You are right, it is better to store that image/video and reference it via GUN. For videos specifically, WebTorrent/BitTorrent has done P2P video sharing for over a decade now and at one point handled 40% of the world's internet traffic!
However WebTorrent/BitTorrent is not very good with discovering/sharing those URIs (magnet links, etc.) but GUN is. So I'd recommend that as one option.

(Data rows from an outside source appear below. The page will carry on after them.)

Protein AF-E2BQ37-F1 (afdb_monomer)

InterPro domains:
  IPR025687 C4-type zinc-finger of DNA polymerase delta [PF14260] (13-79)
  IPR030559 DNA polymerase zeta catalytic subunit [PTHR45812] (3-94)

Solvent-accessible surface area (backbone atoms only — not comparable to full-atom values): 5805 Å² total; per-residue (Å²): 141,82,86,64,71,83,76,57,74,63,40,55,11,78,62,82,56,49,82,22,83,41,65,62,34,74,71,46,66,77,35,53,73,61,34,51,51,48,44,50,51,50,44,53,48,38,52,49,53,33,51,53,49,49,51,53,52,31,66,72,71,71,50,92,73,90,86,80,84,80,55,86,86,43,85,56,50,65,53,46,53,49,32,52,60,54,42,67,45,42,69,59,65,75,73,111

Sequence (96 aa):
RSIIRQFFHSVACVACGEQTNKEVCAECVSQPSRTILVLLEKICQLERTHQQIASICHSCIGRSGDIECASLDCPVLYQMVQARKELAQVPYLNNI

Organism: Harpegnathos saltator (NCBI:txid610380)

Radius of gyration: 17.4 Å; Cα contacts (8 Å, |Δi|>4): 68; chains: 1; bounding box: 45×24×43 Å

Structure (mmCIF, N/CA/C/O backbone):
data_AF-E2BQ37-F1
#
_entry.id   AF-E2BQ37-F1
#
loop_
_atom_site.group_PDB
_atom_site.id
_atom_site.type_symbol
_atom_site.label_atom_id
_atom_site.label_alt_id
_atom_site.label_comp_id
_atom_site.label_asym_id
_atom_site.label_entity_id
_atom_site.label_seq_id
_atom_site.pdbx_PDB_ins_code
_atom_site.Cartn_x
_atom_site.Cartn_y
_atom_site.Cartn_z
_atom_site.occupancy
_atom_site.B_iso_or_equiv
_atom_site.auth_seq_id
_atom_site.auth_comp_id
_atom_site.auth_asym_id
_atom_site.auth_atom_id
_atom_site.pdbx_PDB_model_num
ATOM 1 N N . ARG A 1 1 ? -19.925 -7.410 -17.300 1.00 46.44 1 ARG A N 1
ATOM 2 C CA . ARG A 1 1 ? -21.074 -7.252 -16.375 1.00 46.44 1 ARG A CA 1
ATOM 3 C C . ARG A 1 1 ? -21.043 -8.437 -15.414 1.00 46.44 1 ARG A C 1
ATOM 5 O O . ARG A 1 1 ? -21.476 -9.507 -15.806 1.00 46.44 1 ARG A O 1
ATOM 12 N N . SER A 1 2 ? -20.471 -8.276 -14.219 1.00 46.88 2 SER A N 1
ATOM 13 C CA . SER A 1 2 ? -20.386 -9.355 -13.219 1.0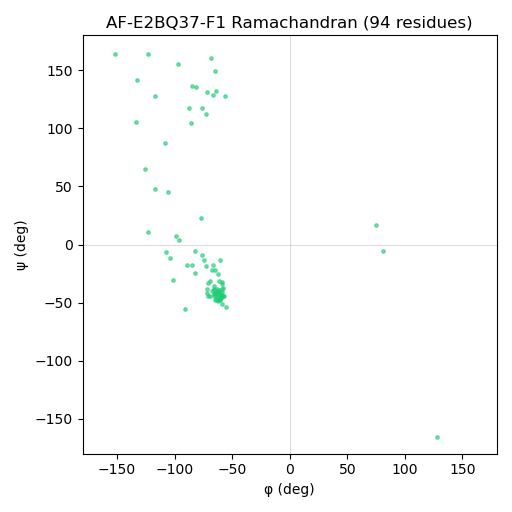0 46.88 2 SER A CA 1
ATOM 14 C C . SER A 1 2 ? -20.809 -8.795 -11.863 1.00 46.88 2 SER A C 1
ATOM 16 O O . SER A 1 2 ? -20.085 -8.007 -11.263 1.00 46.88 2 SER A O 1
ATOM 18 N N . ILE A 1 3 ? -22.019 -9.155 -11.428 1.00 66.44 3 ILE A N 1
ATOM 19 C CA . ILE A 1 3 ? -22.761 -8.561 -10.300 1.00 66.44 3 ILE A CA 1
ATOM 20 C C . ILE A 1 3 ? -22.742 -9.518 -9.094 1.00 66.44 3 ILE A C 1
ATOM 22 O O . ILE A 1 3 ? -23.766 -9.801 -8.490 1.00 66.44 3 ILE A O 1
ATOM 26 N N . ILE A 1 4 ? -21.575 -10.082 -8.770 1.00 60.09 4 ILE A N 1
ATOM 27 C CA . ILE A 1 4 ? -21.426 -10.962 -7.592 1.00 60.09 4 ILE A CA 1
ATOM 28 C C . ILE A 1 4 ? -20.785 -10.204 -6.422 1.00 60.09 4 ILE A C 1
ATOM 30 O O . ILE A 1 4 ? -21.140 -10.433 -5.272 1.00 60.09 4 ILE A O 1
ATOM 34 N N . ARG A 1 5 ? -19.926 -9.209 -6.692 1.00 53.84 5 ARG A N 1
ATOM 35 C CA . ARG A 1 5 ? -19.298 -8.385 -5.640 1.00 53.84 5 ARG A CA 1
ATOM 36 C C . ARG A 1 5 ? -20.287 -7.520 -4.849 1.00 53.84 5 ARG A C 1
ATOM 38 O O . ARG A 1 5 ? -19.975 -7.140 -3.734 1.00 53.84 5 ARG A O 1
ATOM 45 N N . GLN A 1 6 ? -21.465 -7.224 -5.402 1.00 54.72 6 GLN A N 1
ATOM 46 C CA . GLN A 1 6 ? -22.461 -6.349 -4.765 1.00 54.72 6 GLN A CA 1
ATOM 47 C C . GLN A 1 6 ? -23.241 -7.009 -3.614 1.00 54.72 6 GLN A C 1
ATOM 49 O O . GLN A 1 6 ? -23.964 -6.313 -2.910 1.00 54.72 6 GLN A O 1
ATOM 54 N N . PHE A 1 7 ? -23.100 -8.323 -3.403 1.00 54.94 7 PHE A N 1
ATOM 55 C CA . PHE A 1 7 ? -23.850 -9.057 -2.372 1.00 54.94 7 PHE A CA 1
ATOM 56 C C . PHE A 1 7 ? -23.009 -9.479 -1.159 1.00 54.94 7 PHE A C 1
ATOM 58 O O . PHE A 1 7 ? -23.569 -9.933 -0.165 1.00 54.94 7 PHE A O 1
ATOM 65 N N . PHE A 1 8 ? -21.690 -9.279 -1.197 1.00 57.56 8 PHE A N 1
ATOM 66 C CA . PHE A 1 8 ? -20.792 -9.557 -0.075 1.00 57.56 8 PHE A CA 1
ATOM 67 C C . PHE A 1 8 ? -20.318 -8.229 0.521 1.00 57.56 8 PHE A C 1
ATOM 69 O O . PHE A 1 8 ? -19.294 -7.689 0.120 1.00 57.56 8 PHE A O 1
ATOM 76 N N . HIS A 1 9 ? -21.088 -7.679 1.462 1.00 62.75 9 HIS A N 1
ATOM 77 C CA . HIS A 1 9 ? -20.724 -6.469 2.216 1.00 62.75 9 HIS A CA 1
ATOM 78 C C . HIS A 1 9 ? -19.692 -6.742 3.333 1.00 62.75 9 HIS A C 1
ATOM 80 O O . HIS A 1 9 ? -19.622 -5.981 4.295 1.00 62.75 9 HIS A O 1
ATOM 86 N N . SER A 1 10 ? -18.902 -7.817 3.236 1.00 71.06 10 SER A N 1
ATOM 87 C CA . SER A 1 10 ? -17.754 -8.014 4.117 1.00 71.06 10 SER A CA 1
ATOM 88 C C . SER A 1 10 ? -16.528 -7.334 3.509 1.00 71.06 10 SER A C 1
ATOM 90 O O . SER A 1 10 ? -16.072 -7.664 2.414 1.00 71.06 10 SER A O 1
ATOM 92 N N . VAL A 1 11 ? -16.001 -6.348 4.223 1.00 84.56 11 VAL A N 1
ATOM 93 C CA . VAL A 1 11 ? -14.694 -5.739 3.968 1.00 84.56 11 VAL A CA 1
ATOM 94 C C . VAL A 1 11 ? -13.657 -6.379 4.891 1.00 84.56 11 VAL A C 1
ATOM 96 O O . VAL A 1 11 ? -13.991 -6.926 5.940 1.00 84.56 11 VAL A O 1
ATOM 99 N N . ALA A 1 12 ? -12.385 -6.355 4.505 1.00 90.12 12 ALA A N 1
ATOM 100 C CA . ALA A 1 12 ? -11.310 -6.776 5.397 1.00 90.12 12 ALA A CA 1
ATOM 101 C C . ALA A 1 12 ? -10.953 -5.624 6.345 1.00 90.12 12 ALA A C 1
ATOM 103 O O . ALA A 1 12 ? -10.809 -4.485 5.900 1.00 90.12 12 ALA A O 1
ATOM 104 N N . CYS A 1 13 ? -10.778 -5.923 7.631 1.00 92.81 13 CYS A N 1
ATOM 105 C CA . CYS A 1 13 ? -10.317 -4.963 8.624 1.00 92.81 13 CYS A CA 1
ATOM 106 C C . CYS A 1 13 ? -8.972 -4.378 8.182 1.00 92.81 13 CYS A C 1
ATOM 108 O O . CYS A 1 13 ? -8.025 -5.122 7.921 1.00 92.81 13 CYS A O 1
ATOM 110 N N . VAL A 1 14 ? -8.851 -3.052 8.139 1.00 92.06 14 VAL A N 1
ATOM 111 C CA . VAL A 1 14 ? -7.629 -2.386 7.654 1.00 92.06 14 VAL A CA 1
ATOM 112 C C . VAL A 1 14 ? -6.385 -2.703 8.493 1.00 92.06 14 VAL A C 1
ATOM 114 O O . VAL A 1 14 ? -5.270 -2.650 7.962 1.00 92.06 14 VAL A O 1
ATOM 117 N N . ALA A 1 15 ? -6.586 -3.063 9.768 1.00 93.75 15 ALA A N 1
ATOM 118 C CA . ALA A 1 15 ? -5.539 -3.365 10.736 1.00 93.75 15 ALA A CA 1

For images, especially small ones like avatars/icons/profiles, I do often store them in GUN directly by Base64
encoding them (many websites around the world inline images/icons/sprites/avatars into CSS files with base64 data-URLs, except now you could use GUN for this).
If you are interested in this, I wrote a small utility using jQuery that lets you drag&drop images into your website, and it'll auto-resize (pass options to overwrite it) and base64 encode it for you to then save to GUN:
https://github.com/amark/gun/blob/master/lib/upload.js
Here is a small example of how I use it:
$('#profile').upload(function resize(e, up){
if(e.err){ return } // handle error
$('#profile').addClass('pulse'); // css to indicate image processing
if(up){ return up.shrink(e, resize, 64) } // pass it `e` drag&drop/upload event, then I reuse the current function (named resize) as the callback for it, and tell it resize to 64px.
$('#profile').removeClass('pulse'); // css indicate done processing.
$("#profile img").attr('src', e.base64).removeClass('none'); // set photo in HTML!
gun.user().get('who').get('face').get('small').put(e.base64); // save profile thumbnail to GUN
});
Finally, what about storing videos in GUN if you don't want to use BitTorrent?
I would highly recommend using the HLS format to store videos in GUN, this would allow you to do decentralized realtime video streaming. It is a beautifully simple format that allows video streaming to work even from static files, because it stores the video in small chunks that can be streamed - which fits perfectly with GUN.
There already is a JS based video-player for the HLS format:
https://github.com/video-dev/hls.js/
Based off the demo page, you can see an example of how the video is stored, like here on GitHub:
https://github.com/video-dev/streams/tree/master/x36xhzz
(if you click on the m3u8 file, you'll see it has metadata that 720p is stored in url_0
folder, which themselves have sub-files)
Rather than storing the HLS video files on BitTorrent or a centralized server, you could store it in GUN using the same folder structure gun.get('videos').get('x36xhzz').get('url_0').get('url_496').get('193039199_mp4_h264_aac_hd_7.ts').once(function(video_chunk){ passToHLSplayer(video_chunk) })
such that it would be easy for HLS.js to integrate with GUN.
Now you'll have P2P decentralized video streaming!!!
And even cooler, you can combine it with GUN's lib/webrtc
adapter and do this fully browser to browser!
I hope this helped.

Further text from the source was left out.